Testbilder: Farbstufen und Farbverläufe.

Bei den Abstufungen des Weißwertes konnten bis zur Nummer 251 alle Werte unterschieden werden, beim Schwarzwert war der Wert 6 noch vom Hintergrund differenzierbar. Der Kontrast ist daher gerade noch als gut zu bezeichnen.

Testbilder: Weißwert und Schwarzwert.

Die Herstellerangaben von 250 cd/m² konnten wir im Test nicht bestätigen, messbar waren maximal 217 cd/m². Der niedrigste Wert lag bei 57 cd/m², so dass sich ein Einstellspektrum von 150 cd/m² ergibt. Für Freunde von hellen Darstellungen oder für den Einsatz in lichtdurchfluteten Räumen ist der AOC e2352PHz daher nicht zu empfehlen.

Helligkeits- und Kontrastverlauf des AOC e2352PHz.

Der statische Kontrast wird vom Hersteller mit 1000:1 angegeben. In unserem Test lag er allerdings eher in einem Bereich von 850 bis 900:1, was noch als gut anzusehen ist. Die Angaben vom dynamischen Kontrast, der bei 20.000.000:1 liegen soll, konnten wir nicht überprüfen.

Helligkeitsverteilung

Wir untersuchen Helligkeitsverteilung und Bildhomogenität an einem weißen Testbild, das wir an 15 Punkten vermessen. Daraus resultieren die Helligkeitsabweichung in Prozent und das DeltaC (d.h. die Buntheitsdifferenz) in Bezug auf den zentral gemessenen Wert. Für das DeltaC liegt die Wahrnehmungsschwelle, in Bezug auf Unbunttöne als Referenz, bereits bei etwa 0,5. Ein DeltaC von 4 sollte nicht signifikant überschritten werden, sonst ist mit größeren Farbstichen zu rechnen.

Helligkeitsabweichung in Prozent (links) und DeltaE Abweichung vom Referenzwert (rechts).

Die Helligkeitsabweichung lag bei jedem Messpunkt unter 10 Prozent, was ein sehr guter Wert ist. Die Abweichungen vom Weißpunkt liegen ebenfalls in einem guten Bereich. Leichte Lichthöfe im oberen und unteren Bereich konnten durch die Messungen nicht abgebildet werden.

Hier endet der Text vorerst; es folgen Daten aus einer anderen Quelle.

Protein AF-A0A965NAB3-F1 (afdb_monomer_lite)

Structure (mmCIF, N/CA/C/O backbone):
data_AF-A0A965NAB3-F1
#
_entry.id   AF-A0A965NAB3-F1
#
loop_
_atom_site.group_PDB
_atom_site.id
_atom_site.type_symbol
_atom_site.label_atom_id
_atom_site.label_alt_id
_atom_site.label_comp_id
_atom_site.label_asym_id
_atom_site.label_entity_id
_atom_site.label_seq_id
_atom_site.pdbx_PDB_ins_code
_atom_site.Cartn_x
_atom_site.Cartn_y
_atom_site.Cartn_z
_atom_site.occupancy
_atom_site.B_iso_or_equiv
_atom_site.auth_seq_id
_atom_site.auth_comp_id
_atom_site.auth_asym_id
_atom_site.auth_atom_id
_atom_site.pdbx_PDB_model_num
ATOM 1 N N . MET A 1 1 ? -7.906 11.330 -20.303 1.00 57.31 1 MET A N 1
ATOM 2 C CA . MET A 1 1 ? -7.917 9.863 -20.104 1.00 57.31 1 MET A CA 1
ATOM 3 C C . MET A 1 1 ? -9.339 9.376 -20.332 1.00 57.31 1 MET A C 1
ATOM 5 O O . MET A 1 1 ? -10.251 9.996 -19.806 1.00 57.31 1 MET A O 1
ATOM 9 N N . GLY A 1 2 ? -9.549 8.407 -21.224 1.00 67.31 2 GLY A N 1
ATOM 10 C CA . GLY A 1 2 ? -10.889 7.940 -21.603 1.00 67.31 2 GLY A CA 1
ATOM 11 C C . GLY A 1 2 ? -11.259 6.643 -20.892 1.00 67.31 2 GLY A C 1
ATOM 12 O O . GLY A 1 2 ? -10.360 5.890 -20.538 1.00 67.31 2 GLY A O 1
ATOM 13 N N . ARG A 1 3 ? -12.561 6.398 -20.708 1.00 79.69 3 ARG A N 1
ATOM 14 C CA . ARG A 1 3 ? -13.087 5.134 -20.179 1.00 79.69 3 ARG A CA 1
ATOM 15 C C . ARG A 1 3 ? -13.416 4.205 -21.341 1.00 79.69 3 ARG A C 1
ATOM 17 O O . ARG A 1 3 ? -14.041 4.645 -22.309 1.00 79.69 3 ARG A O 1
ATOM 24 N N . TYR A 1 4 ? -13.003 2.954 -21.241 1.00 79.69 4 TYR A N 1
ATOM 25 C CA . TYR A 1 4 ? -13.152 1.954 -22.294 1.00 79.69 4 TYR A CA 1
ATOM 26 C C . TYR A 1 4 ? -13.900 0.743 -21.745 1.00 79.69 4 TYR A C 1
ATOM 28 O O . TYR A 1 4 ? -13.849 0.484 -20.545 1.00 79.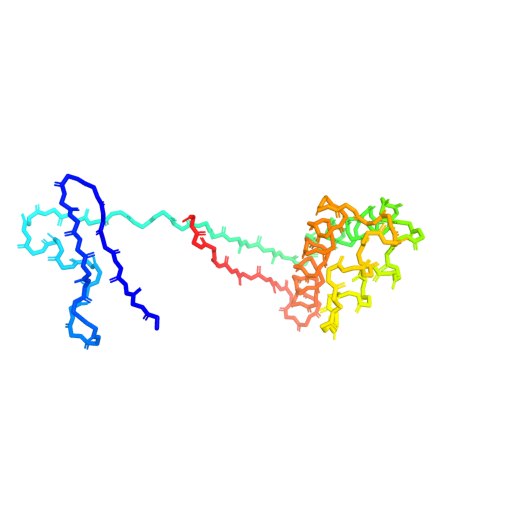69 4 TYR A O 1
ATOM 36 N N . TYR A 1 5 ? -14.596 0.036 -22.626 1.00 83.38 5 TYR A N 1
ATOM 37 C CA . TYR A 1 5 ? -15.170 -1.279 -22.361 1.00 83.38 5 TYR A CA 1
ATOM 38 C C . TYR A 1 5 ? -14.683 -2.232 -23.447 1.00 83.38 5 TYR A C 1
ATOM 40 O O . TYR A 1 5 ? -14.458 -1.828 -24.590 1.00 83.38 5 TYR A O 1
ATOM 48 N N . PHE A 1 6 ? -14.467 -3.481 -23.075 1.00 71.88 6 PHE A N 1
ATOM 49 C CA . PHE A 1 6 ? -13.788 -4.468 -23.903 1.00 71.88 6 PHE A CA 1
ATOM 50 C C . PHE A 1 6 ? -14.313 -5.871 -23.564 1.00 71.88 6 PHE A C 1
ATOM 52 O O . PHE A 1 6 ? -14.803 -6.088 -22.456 1.00 71.88 6 PHE A O 1
ATOM 59 N N . GLY A 1 7 ? -14.250 -6.800 -24.523 1.00 85.50 7 GLY A N 1
ATOM 60 C CA . GLY A 1 7 ? -14.863 -8.134 -24.458 1.00 85.50 7 GLY A CA 1
ATOM 61 C C . GLY A 1 7 ? -15.295 -8.605 -25.853 1.00 85.50 7 GLY A C 1
ATOM 62 O O . GLY A 1 7 ? -14.635 -8.277 -26.833 1.00 85.50 7 GLY A O 1
ATOM 63 N N . ASP A 1 8 ? -16.435 -9.298 -25.967 1.00 90.81 8 ASP A N 1
ATOM 64 C CA . ASP A 1 8 ? -17.041 -9.648 -27.274 1.00 90.81 8 ASP A CA 1
ATOM 65 C C . ASP A 1 8 ? -17.438 -8.412 -28.100 1.00 90.81 8 ASP A C 1
ATOM 67 O O . ASP A 1 8 ? -17.613 -8.476 -29.319 1.00 90.81 8 ASP A O 1
ATOM 71 N N . ILE A 1 9 ? -17.576 -7.273 -27.423 1.00 90.25 9 ILE A N 1
ATOM 72 C CA . ILE A 1 9 ? -17.657 -5.954 -28.030 1.00 90.25 9 ILE A CA 1
ATOM 73 C C . ILE A 1 9 ? -16.573 -5.066 -27.437 1.00 90.25 9 ILE A C 1
ATOM 75 O O . ILE A 1 9 ? -16.263 -5.126 -26.245 1.00 90.25 9 ILE A O 1
ATOM 79 N N . GLU A 1 10 ? -16.035 -4.191 -28.272 1.00 87.75 10 GLU A N 1
ATOM 80 C CA . GLU A 1 10 ? -15.033 -3.222 -27.866 1.00 87.75 10 GLU A CA 1
ATOM 81 C C . GLU A 1 10 ? -15.496 -1.819 -28.204 1.0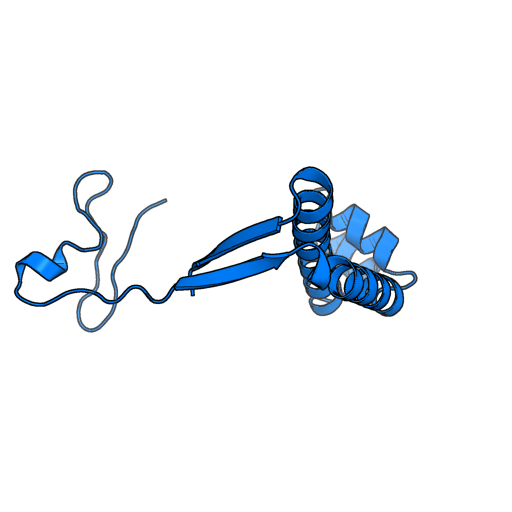0 87.75 10 GLU A C 1
ATOM 83 O O . GLU A 1 10 ? -16.135 -1.561 -29.229 1.00 87.75 10 GLU A O 1
ATOM 88 N N . GLY A 1 11 ? -15.141 -0.887 -27.334 1.00 88.50 11 GLY A N 1
ATOM 89 C CA . GLY A 1 11 ? -15.449 0.496 -27.575 1.00 88.50 11 GLY A CA 1
ATOM 90 C C . GLY A 1 11 ? -14.950 1.412 -26.485 1.00 88.50 11 GLY A C 1
ATOM 91 O O . GLY A 1 11 ? -14.315 1.046 -25.494 1.00 88.50 11 GLY A O 1
ATOM 92 N N . LYS A 1 12 ? -15.250 2.680 -26.703 1.00 88.38 12 LYS A N 1
ATOM 93 C CA . LYS A 1 12 ? -14.952 3.743 -25.766 1.00 88.38 12 LYS A CA 1
ATOM 94 C C . LYS A 1 12 ? -16.263 4.364 -25.341 1.00 88.38 12 LYS A C 1
ATOM 96 O O . LYS A 1 12 ? -17.077 4.716 -26.194 1.00 88.38 12 LYS A O 1
ATOM 101 N N . PHE A 1 13 ? -16.443 4.545 -24.040 1.00 85.06 13 PHE A N 1
ATOM 102 C CA . PHE A 1 13 ? -17.553 5.347 -23.555 1.00 85.06 13 PHE A CA 1
ATOM 103 C C . PHE A 1 13 ? -17.383 6.779 -24.061 1.00 85.06 13 PHE A C 1
ATOM 105 O O . PHE A 1 13 ? -16.292 7.355 -23.958 1.00 85.06 13 PHE A O 1
ATOM 112 N N . ALA A 1 14 ? -18.449 7.359 -24.618 1.00 84.25 14 ALA A N 1
ATOM 113 C CA . ALA A 1 14 ? -18.419 8.735 -25.098 1.00 84.25 14 ALA A CA 1
ATOM 114 C C . ALA A 1 14 ? -17.912 9.663 -23.984 1.00 84.25 14 ALA A C 1
ATOM 116 O O . ALA A 1 14 ? -18.501 9.754 -22.902 1.00 84.25 14 ALA A O 1
ATOM 117 N N . PHE A 1 15 ? -16.774 10.310 -24.243 1.00 80.50 15 PHE A N 1
ATOM 118 C CA . PHE A 1 15 ? -16.056 11.087 -23.242 1.00 80.50 15 PHE A CA 1
ATOM 119 C C . PHE A 1 15 ? -16.962 12.190 -22.683 1.00 80.50 15 PHE A C 1
ATOM 121 O O . PHE A 1 15 ? -17.551 12.945 -23.450 1.00 80.50 15 PHE A O 1
ATOM 128 N N . ALA A 1 16 ? -17.083 12.246 -21.355 1.00 75.88 16 ALA A N 1
ATOM 129 C CA . ALA A 1 16 ? -17.960 13.149 -20.601 1.00 75.88 16 ALA A CA 1
ATOM 130 C C . ALA A 1 16 ? -19.485 12.991 -20.817 1.00 75.88 16 ALA A C 1
ATOM 132 O O . ALA A 1 16 ? -20.241 13.740 -20.207 1.00 75.88 16 ALA A O 1
ATOM 133 N N . ILE A 1 17 ? -19.949 12.028 -21.629 1.00 83.06 17 ILE A N 1
ATOM 134 C CA . ILE A 1 17 ? -21.376 11.880 -21.981 1.00 83.06 17 ILE A CA 1
ATOM 135 C C . ILE A 1 17 ? -21.945 10.516 -21.560 1.00 83.06 17 ILE A C 1
ATOM 137 O O . ILE A 1 17 ? -23.056 10.453 -21.043 1.00 83.06 17 ILE A O 1
ATOM 141 N N . GLN A 1 18 ? -21.214 9.416 -21.770 1.00 77.00 18 GLN A N 1
ATOM 142 C CA . GLN A 1 18 ? -21.726 8.059 -21.538 1.00 77.00 18 GLN A CA 1
ATOM 143 C C . GLN A 1 18 ? -21.147 7.458 -20.257 1.00 77.00 18 GLN A C 1
ATOM 145 O O . GLN A 1 18 ? -19.927 7.478 -20.065 1.00 77.00 18 GLN A O 1
ATOM 150 N N . SER A 1 19 ? -22.018 6.923 -19.397 1.00 80.50 19 SER A N 1
ATOM 151 C CA . SER A 1 19 ? -21.631 6.274 -18.136 1.00 80.50 19 SER A CA 1
ATOM 152 C C . SER A 1 19 ? -21.073 4.859 -18.336 1.00 80.50 19 SER A C 1
ATOM 154 O O . SER A 1 19 ? -21.385 4.222 -19.341 1.00 80.50 19 SER A O 1
ATOM 156 N N . SER A 1 20 ? -20.252 4.383 -17.390 1.00 79.62 20 SER A N 1
ATOM 157 C CA . SER A 1 20 ? -19.617 3.051 -17.440 1.00 79.62 20 SER A CA 1
ATOM 158 C C . SER A 1 20 ? -20.613 1.902 -17.240 1.00 79.62 20 SER A C 1
ATOM 160 O O . SER A 1 20 ? -20.433 0.825 -17.791 1.00 79.62 20 SER A O 1
ATOM 162 N N . ASP A 1 21 ? -21.692 2.158 -16.508 1.00 81.81 21 ASP A N 1
ATOM 163 C CA . ASP A 1 21 ? -22.833 1.273 -16.248 1.00 81.81 21 ASP A CA 1
ATOM 164 C C . ASP A 1 21 ? -23.922 1.382 -17.333 1.00 81.81 21 ASP A C 1
ATOM 166 O O . ASP A 1 21 ? -25.027 0.879 -17.175 1.00 81.81 21 ASP A O 1
ATOM 170 N N . ALA A 1 22 ? -23.649 2.026 -18.480 1.00 85.56 22 ALA A N 1
ATOM 171 C CA . ALA A 1 22 ? -24.647 2.184 -19.547 1.00 85.56 22 ALA A CA 1
ATOM 172 C C . ALA A 1 22 ? -25.207 0.848 -20.076 1.00 85.56 22 ALA A C 1
ATOM 174 O O . ALA A 1 22 ? -26.286 0.843 -20.675 1.00 85.56 22 ALA A O 1
ATOM 175 N N . ALA A 1 23 ? -24.486 -0.256 -19.855 1.00 83.06 23 ALA A N 1
ATOM 176 C CA . ALA A 1 23 ? -24.928 -1.611 -20.155 1.00 83.06 23 ALA A CA 1
ATOM 177 C C . ALA A 1 23 ? -26.174 -2.023 -19.346 1.00 83.06 23 ALA A C 1
ATOM 179 O O . ALA A 1 23 ? -26.988 -2.807 -19.834 1.00 83.06 23 ALA A O 1
ATOM 180 N N . ASP A 1 24 ? -26.389 -1.430 -18.170 1.00 86.25 24 ASP A N 1
ATOM 181 C CA . ASP A 1 24 ? -27.470 -1.821 -17.267 1.00 86.25 24 ASP A CA 1
ATOM 182 C C . ASP A 1 24 ? -28.859 -1.515 -17.845 1.00 86.25 24 ASP A C 1
ATOM 184 O O . ASP A 1 24 ? -29.850 -2.210 -17.607 1.00 86.25 24 ASP A O 1
ATOM 188 N N . ARG A 1 25 ? -28.923 -0.518 -18.737 1.00 85.19 25 ARG A N 1
ATOM 189 C CA . ARG A 1 25 ? -30.127 -0.168 -19.509 1.00 85.19 25 ARG A CA 1
ATOM 190 C C . ARG A 1 25 ?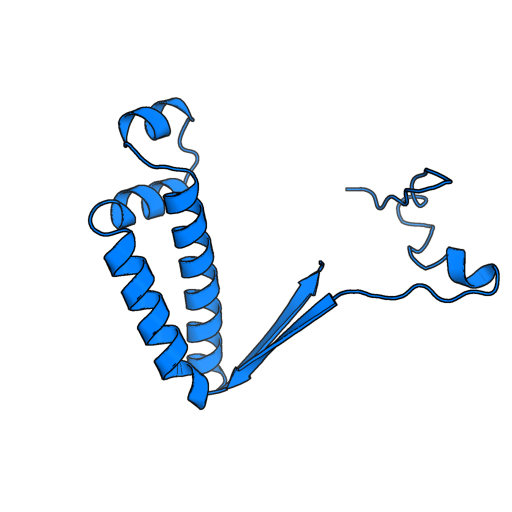 -30.635 -1.306 -20.386 1.00 85.19 25 ARG A C 1
ATOM 192 O O . ARG A 1 25 ? -31.773 -1.246 -20.849 1.00 85.19 25 ARG A O 1
ATOM 199 N N . PHE A 1 26 ? -29.794 -2.299 -20.647 1.00 89.56 26 PHE A N 1
ATOM 200 C CA . PHE A 1 26 ? -30.114 -3.444 -21.485 1.00 89.56 26 PHE A CA 1
ATOM 201 C C . PHE A 1 26 ? -30.503 -4.683 -20.663 1.00 89.56 26 PHE A C 1
ATOM 203 O O . PHE A 1 26 ? -30.550 -5.782 -21.208 1.00 89.56 26 PHE A O 1
ATOM 210 N N . GLY A 1 27 ? -30.867 -4.502 -19.385 1.00 81.81 27 GLY A N 1
ATOM 211 C CA . GLY A 1 27 ? -31.563 -5.514 -18.581 1.00 81.81 27 GLY A CA 1
ATOM 212 C C . GLY A 1 27 ? -30.661 -6.389 -17.713 1.00 81.81 27 GLY A C 1
ATOM 213 O O . GLY A 1 27 ? -31.111 -7.420 -17.220 1.00 81.81 27 GLY A O 1
ATOM 214 N N . VAL A 1 28 ? -29.410 -5.981 -17.523 1.00 75.06 28 VAL A N 1
ATOM 215 C CA . VAL A 1 28 ? -28.458 -6.596 -16.589 1.00 75.06 28 VAL A CA 1
ATOM 216 C C . VAL A 1 28 ? -27.956 -5.537 -15.609 1.00 75.06 28 VAL A C 1
ATOM 218 O O . VAL A 1 28 ? -28.276 -4.366 -15.765 1.00 75.06 28 VAL A O 1
ATOM 221 N N . SER A 1 29 ? -27.198 -5.928 -14.592 1.00 77.12 29 SER A N 1
ATOM 222 C CA . SER A 1 29 ? -26.463 -4.981 -13.750 1.00 77.12 29 SER A CA 1
ATOM 223 C C . SER A 1 29 ? -24.995 -5.370 -13.748 1.00 77.12 29 SER A C 1
ATOM 225 O O . SER A 1 29 ? -24.679 -6.547 -13.570 1.00 77.12 29 SER A O 1
ATOM 227 N N . GLY A 1 30 ? -24.109 -4.405 -13.987 1.00 68.69 30 GLY A N 1
ATOM 228 C CA . GLY A 1 30 ? -22.668 -4.605 -13.861 1.00 68.69 30 GLY A CA 1
ATOM 229 C C . GLY A 1 30 ? -22.258 -4.869 -12.409 1.00 68.69 30 GLY A C 1
ATOM 230 O O . GLY A 1 30 ? -22.814 -4.282 -11.483 1.00 68.69 30 GLY A O 1
ATOM 231 N N . GLU A 1 31 ? -21.271 -5.740 -12.198 1.00 68.50 31 GLU A N 1
ATOM 232 C CA . GLU A 1 31 ? -20.692 -6.009 -10.876 1.00 68.50 31 GLU A CA 1
ATOM 233 C C . GLU A 1 31 ? -19.414 -5.176 -10.684 1.00 68.50 31 GLU A C 1
ATOM 235 O O . GLU A 1 31 ? -18.550 -5.138 -11.563 1.00 68.50 31 GLU A O 1
ATOM 240 N N . GLN A 1 32 ? -19.290 -4.484 -9.546 1.00 67.62 32 GLN A N 1
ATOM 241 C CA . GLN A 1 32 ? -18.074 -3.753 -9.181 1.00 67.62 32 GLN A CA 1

Ein abfotografiertes schwarzes Bild soll die Ausleuchtung in der Realität darstellen. Das erste Bild zeigt dabei in etwa die Realität, in der man keine Ausleuchtungsprobleme und nur leichte Lichthöfe erkennen kann. Das zweite Bild zeigt bei längerer Belichtungszeit eine leichte Wolkenbildung, dient aber nur zur deutlicheren Darstellung und hat mit einer Ansicht in der Realität nichts gemeinsam.

Die Ausleuchtung des AOC e2352PHz bei 1/50 (links) und 1/13 (rechts) Sekunde Belichtungszeit.